EXERCISE GOAL: Give the lines below again exactly, starting with the line that holds "ATOM 54 N N" and going on through the line that holds "ATOM 77 C C".

DATA:
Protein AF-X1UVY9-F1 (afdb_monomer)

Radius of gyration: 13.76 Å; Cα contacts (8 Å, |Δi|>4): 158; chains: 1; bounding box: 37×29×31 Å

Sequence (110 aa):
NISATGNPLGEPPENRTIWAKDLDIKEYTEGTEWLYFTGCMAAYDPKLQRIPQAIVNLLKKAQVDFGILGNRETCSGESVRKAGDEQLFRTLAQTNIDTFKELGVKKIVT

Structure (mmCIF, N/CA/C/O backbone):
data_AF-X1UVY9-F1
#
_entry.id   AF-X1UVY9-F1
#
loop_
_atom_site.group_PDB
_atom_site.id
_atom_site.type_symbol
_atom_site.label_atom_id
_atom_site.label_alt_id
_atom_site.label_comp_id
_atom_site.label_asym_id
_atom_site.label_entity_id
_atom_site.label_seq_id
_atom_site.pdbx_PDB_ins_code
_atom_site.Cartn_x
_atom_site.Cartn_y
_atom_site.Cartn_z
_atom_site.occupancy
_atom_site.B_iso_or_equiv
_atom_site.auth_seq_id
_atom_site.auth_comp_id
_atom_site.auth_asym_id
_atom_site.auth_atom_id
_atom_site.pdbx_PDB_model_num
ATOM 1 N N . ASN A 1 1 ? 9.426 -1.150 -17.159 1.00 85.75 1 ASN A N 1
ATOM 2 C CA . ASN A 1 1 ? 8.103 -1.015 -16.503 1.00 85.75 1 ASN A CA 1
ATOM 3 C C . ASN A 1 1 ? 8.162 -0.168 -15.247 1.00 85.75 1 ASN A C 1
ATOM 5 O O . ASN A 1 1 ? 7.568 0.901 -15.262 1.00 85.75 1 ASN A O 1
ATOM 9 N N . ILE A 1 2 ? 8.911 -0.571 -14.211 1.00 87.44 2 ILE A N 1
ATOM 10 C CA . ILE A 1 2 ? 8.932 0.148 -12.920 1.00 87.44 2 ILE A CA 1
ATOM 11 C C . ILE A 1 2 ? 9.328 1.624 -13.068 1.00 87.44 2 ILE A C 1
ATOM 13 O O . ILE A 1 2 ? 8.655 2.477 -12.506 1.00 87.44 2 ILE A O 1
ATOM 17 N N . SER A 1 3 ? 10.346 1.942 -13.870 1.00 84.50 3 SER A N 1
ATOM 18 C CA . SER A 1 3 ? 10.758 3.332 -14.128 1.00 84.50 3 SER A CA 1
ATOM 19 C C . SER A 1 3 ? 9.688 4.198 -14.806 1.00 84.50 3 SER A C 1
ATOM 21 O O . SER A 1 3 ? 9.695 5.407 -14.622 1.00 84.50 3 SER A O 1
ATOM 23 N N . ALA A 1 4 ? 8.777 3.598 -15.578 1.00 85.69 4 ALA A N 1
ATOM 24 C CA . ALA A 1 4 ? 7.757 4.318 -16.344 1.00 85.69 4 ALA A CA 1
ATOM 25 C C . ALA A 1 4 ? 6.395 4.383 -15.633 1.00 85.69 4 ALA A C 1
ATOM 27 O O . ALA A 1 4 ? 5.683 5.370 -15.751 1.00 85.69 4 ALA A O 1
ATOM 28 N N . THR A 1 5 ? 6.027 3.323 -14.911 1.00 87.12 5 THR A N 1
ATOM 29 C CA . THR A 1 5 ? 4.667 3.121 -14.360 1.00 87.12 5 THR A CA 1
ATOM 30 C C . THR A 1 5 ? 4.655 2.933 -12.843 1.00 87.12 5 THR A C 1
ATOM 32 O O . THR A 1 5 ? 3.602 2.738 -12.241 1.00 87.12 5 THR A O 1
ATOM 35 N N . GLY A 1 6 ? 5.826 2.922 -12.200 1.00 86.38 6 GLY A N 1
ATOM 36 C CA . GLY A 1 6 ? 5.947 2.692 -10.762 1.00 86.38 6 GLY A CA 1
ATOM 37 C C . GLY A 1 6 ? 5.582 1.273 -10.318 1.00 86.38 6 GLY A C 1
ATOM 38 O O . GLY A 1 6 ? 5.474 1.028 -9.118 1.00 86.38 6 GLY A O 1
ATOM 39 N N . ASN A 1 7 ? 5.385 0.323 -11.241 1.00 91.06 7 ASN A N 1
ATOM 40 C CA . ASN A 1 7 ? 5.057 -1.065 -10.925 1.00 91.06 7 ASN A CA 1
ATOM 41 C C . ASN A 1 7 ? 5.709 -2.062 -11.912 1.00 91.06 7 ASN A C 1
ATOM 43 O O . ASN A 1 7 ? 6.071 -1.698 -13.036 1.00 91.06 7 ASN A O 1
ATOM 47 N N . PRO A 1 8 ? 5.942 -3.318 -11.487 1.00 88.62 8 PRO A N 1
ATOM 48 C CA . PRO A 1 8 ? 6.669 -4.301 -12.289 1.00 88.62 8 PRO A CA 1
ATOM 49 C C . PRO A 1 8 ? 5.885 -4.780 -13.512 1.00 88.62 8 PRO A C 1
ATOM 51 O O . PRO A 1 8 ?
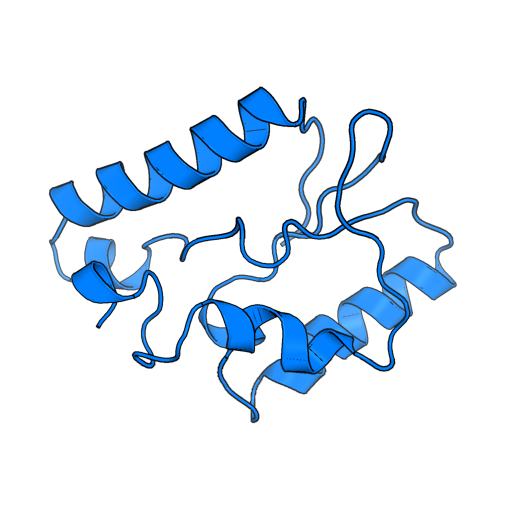 6.499 -5.095 -14.533 1.00 88.62 8 PRO A O 1
ATOM 54 N N . LEU A 1 9 ? 4.552 -4.799 -13.431 1.00 91.69 9 LEU A N 1
ATOM 55 C CA . LEU A 1 9 ? 3.693 -5.340 -14.483 1.00 91.69 9 LEU A CA 1
ATOM 56 C C . LEU A 1 9 ? 3.420 -4.341 -15.616 1.00 91.69 9 LEU A C 1
ATOM 58 O O . LEU A 1 9 ? 2.987 -4.756 -16.681 1.00 91.69 9 LEU A O 1
ATOM 62 N N . GLY A 1 10 ? 3.766 -3.061 -15.441 1.00 91.69 10 GLY A N 1
ATOM 63 C CA . GLY A 1 10 ? 3.522 -2.034 -16.457 1.00 91.69 10 GLY A CA 1
ATOM 64 C C . GLY A 1 10 ? 2.060 -1.599 -16.529 1.00 91.69 10 GLY A C 1
ATOM 65 O O . GLY A 1 10 ? 1.665 -0.973 -17.507 1.00 91.69 10 GLY A O 1
ATOM 66 N N . GLU A 1 11 ? 1.271 -1.937 -15.510 1.00 93.69 11 GLU A N 1
ATOM 67 C CA . GLU A 1 11 ? -0.146 -1.602 -15.440 1.00 93.69 11 GLU A CA 1
ATOM 68 C C . GLU A 1 11 ? -0.348 -0.097 -15.202 1.00 93.69 11 GLU A C 1
ATOM 70 O O . GLU A 1 11 ? 0.493 0.541 -14.554 1.00 93.69 11 GLU A O 1
ATOM 75 N N . PRO A 1 12 ? -1.458 0.484 -15.678 1.00 92.25 12 PRO A N 1
ATOM 76 C CA . PRO A 1 12 ? -1.827 1.854 -15.351 1.00 92.25 12 PRO A CA 1
ATOM 77 C C . PRO A 1 12 ? -1.992 2.066 -13.831 1.00 92.25 12 PRO A C 1
ATOM 79 O O . PRO A 1 12 ? -2.560 1.196 -13.162 1.00 92.25 12 PRO A O 1
ATOM 82 N N . PRO A 1 13 ? -1.538 3.200 -13.259 1.00 89.38 13 PRO A N 1
ATOM 83 C CA . PRO A 1 13 ? -1.654 3.486 -11.825 1.00 89.38 13 PRO A CA 1
ATOM 84 C C . PRO A 1 13 ? -3.075 3.363 -11.259 1.00 89.38 13 PRO A C 1
ATOM 86 O O . PRO A 1 13 ? -3.256 2.936 -10.121 1.00 89.38 13 PRO A O 1
ATOM 89 N N . GLU A 1 14 ? -4.090 3.689 -12.057 1.00 91.19 14 GLU A N 1
ATOM 90 C CA . GLU A 1 14 ? -5.507 3.584 -11.710 1.00 91.19 14 GLU A CA 1
ATOM 91 C C . GLU A 1 14 ? -5.976 2.148 -11.435 1.00 91.19 14 GLU A C 1
ATOM 93 O O . GLU A 1 14 ? -6.973 1.948 -10.738 1.00 91.19 14 GLU A O 1
ATOM 98 N N . ASN A 1 15 ? -5.246 1.140 -11.923 1.00 93.81 15 ASN A N 1
ATOM 99 C CA . ASN A 1 15 ? -5.581 -0.261 -11.693 1.00 93.81 15 ASN A CA 1
ATOM 100 C C . ASN A 1 15 ? -5.169 -0.746 -10.294 1.00 93.81 15 ASN A C 1
ATOM 102 O O . ASN A 1 15 ? -5.590 -1.828 -9.874 1.00 93.81 15 ASN A O 1
ATOM 106 N N . ARG A 1 16 ? -4.391 0.043 -9.535 1.00 94.44 16 ARG A N 1
ATOM 107 C CA . ARG A 1 16 ? -3.801 -0.383 -8.257 1.00 94.44 16 ARG A CA 1
ATOM 108 C C . ARG A 1 16 ? -4.829 -0.817 -7.214 1.00 94.44 16 ARG A C 1
ATOM 110 O O . ARG A 1 16 ? -4.550 -1.706 -6.414 1.00 94.44 16 ARG A O 1
ATOM 117 N N . THR A 1 17 ? -5.998 -0.185 -7.193 1.00 94.88 17 THR A N 1
ATOM 118 C CA . THR A 1 17 ? -7.040 -0.417 -6.180 1.00 94.88 17 THR A CA 1
ATOM 119 C C . THR A 1 17 ? -8.168 -1.323 -6.665 1.00 94.88 17 THR A C 1
ATOM 121 O O . THR A 1 17 ? -9.132 -1.536 -5.932 1.00 94.88 17 THR A O 1
ATOM 124 N N . ILE A 1 18 ? -8.062 -1.916 -7.863 1.00 94.19 18 ILE A N 1
ATOM 125 C CA . ILE A 1 18 ? -9.107 -2.802 -8.407 1.00 94.19 18 ILE A CA 1
ATOM 126 C C . ILE A 1 18 ? -9.429 -3.951 -7.446 1.00 94.19 18 ILE A C 1
ATOM 128 O O . ILE A 1 18 ? -10.600 -4.264 -7.248 1.00 94.19 18 ILE A O 1
ATOM 132 N N . TRP A 1 19 ? -8.413 -4.528 -6.801 1.00 94.81 19 TRP A N 1
ATOM 133 C CA . TRP A 1 19 ? -8.576 -5.630 -5.848 1.00 94.81 19 TRP A CA 1
ATOM 134 C C . TRP A 1 19 ? -9.389 -5.267 -4.596 1.00 94.81 19 TRP A C 1
ATOM 136 O O . TRP A 1 19 ? -9.901 -6.166 -3.927 1.00 94.81 19 TRP A O 1
ATOM 146 N N . ALA A 1 20 ? -9.480 -3.972 -4.274 1.00 94.44 20 ALA A N 1
ATOM 147 C CA . ALA A 1 20 ? -10.083 -3.434 -3.059 1.00 94.44 20 ALA A CA 1
ATOM 148 C C . ALA A 1 20 ? -11.534 -2.957 -3.242 1.00 94.44 20 ALA A C 1
ATOM 150 O O . ALA A 1 20 ? -12.171 -2.601 -2.252 1.00 94.44 20 ALA A O 1
ATOM 151 N N . LYS A 1 21 ? -12.064 -2.943 -4.476 1.00 90.56 21 LYS A N 1
ATOM 152 C CA . LYS A 1 21 ? -13.366 -2.332 -4.815 1.00 90.56 21 LYS A CA 1
ATOM 153 C C . LYS A 1 21 ? -14.526 -2.815 -3.939 1.00 90.56 21 LYS A C 1
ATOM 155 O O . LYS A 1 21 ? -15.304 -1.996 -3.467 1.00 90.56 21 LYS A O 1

FINISHED TASK:
ATOM 54 N N . LEU A 1 9 ? 4.552 -4.799 -13.431 1.00 91.69 9 LEU A N 1
ATOM 55 C CA . LEU A 1 9 ? 3.693 -5.340 -14.483 1.00 91.69 9 LEU A CA 1
ATOM 56 C C . LEU A 1 9 ? 3.420 -4.341 -15.616 1.00 91.69 9 LEU A C 1
ATOM 58 O O . LEU A 1 9 ? 2.987 -4.756 -16.681 1.00 91.69 9 LEU A O 1
ATOM 62 N N . GLY A 1 10 ? 3.766 -3.061 -15.441 1.00 91.69 10 GLY A N 1
ATOM 63 C CA . GLY A 1 10 ? 3.522 -2.034 -16.457 1.00 91.69 10 GLY A CA 1
ATOM 64 C C . GLY A 1 10 ? 2.060 -1.599 -16.529 1.00 91.69 10 GLY A C 1
ATOM 65 O O . GLY A 1 10 ? 1.665 -0.973 -17.507 1.00 91.69 10 GLY A O 1
ATOM 66 N N . GLU A 1 11 ? 1.271 -1.937 -15.510 1.00 93.69 11 GLU A N 1
ATOM 67 C CA . GLU A 1 11 ? -0.146 -1.602 -15.440 1.00 93.69 11 GLU A CA 1
ATOM 68 C C . GLU A 1 11 ? -0.348 -0.097 -15.202 1.00 93.69 11 GLU A C 1
ATOM 70 O O . GLU A 1 11 ? 0.493 0.541 -14.554 1.00 93.69 11 GLU A O 1
ATOM 75 N N . PRO A 1 12 ? -1.458 0.484 -15.678 1.00 92.25 12 PRO A N 1
ATOM 76 C CA . PRO A 1 12 ? -1.827 1.854 -15.351 1.00 92.25 12 PRO A CA 1
ATOM 77 C C . PRO A 1 12 ? -1.992 2.066 -13.831 1.00 92.25 12 PRO A C 1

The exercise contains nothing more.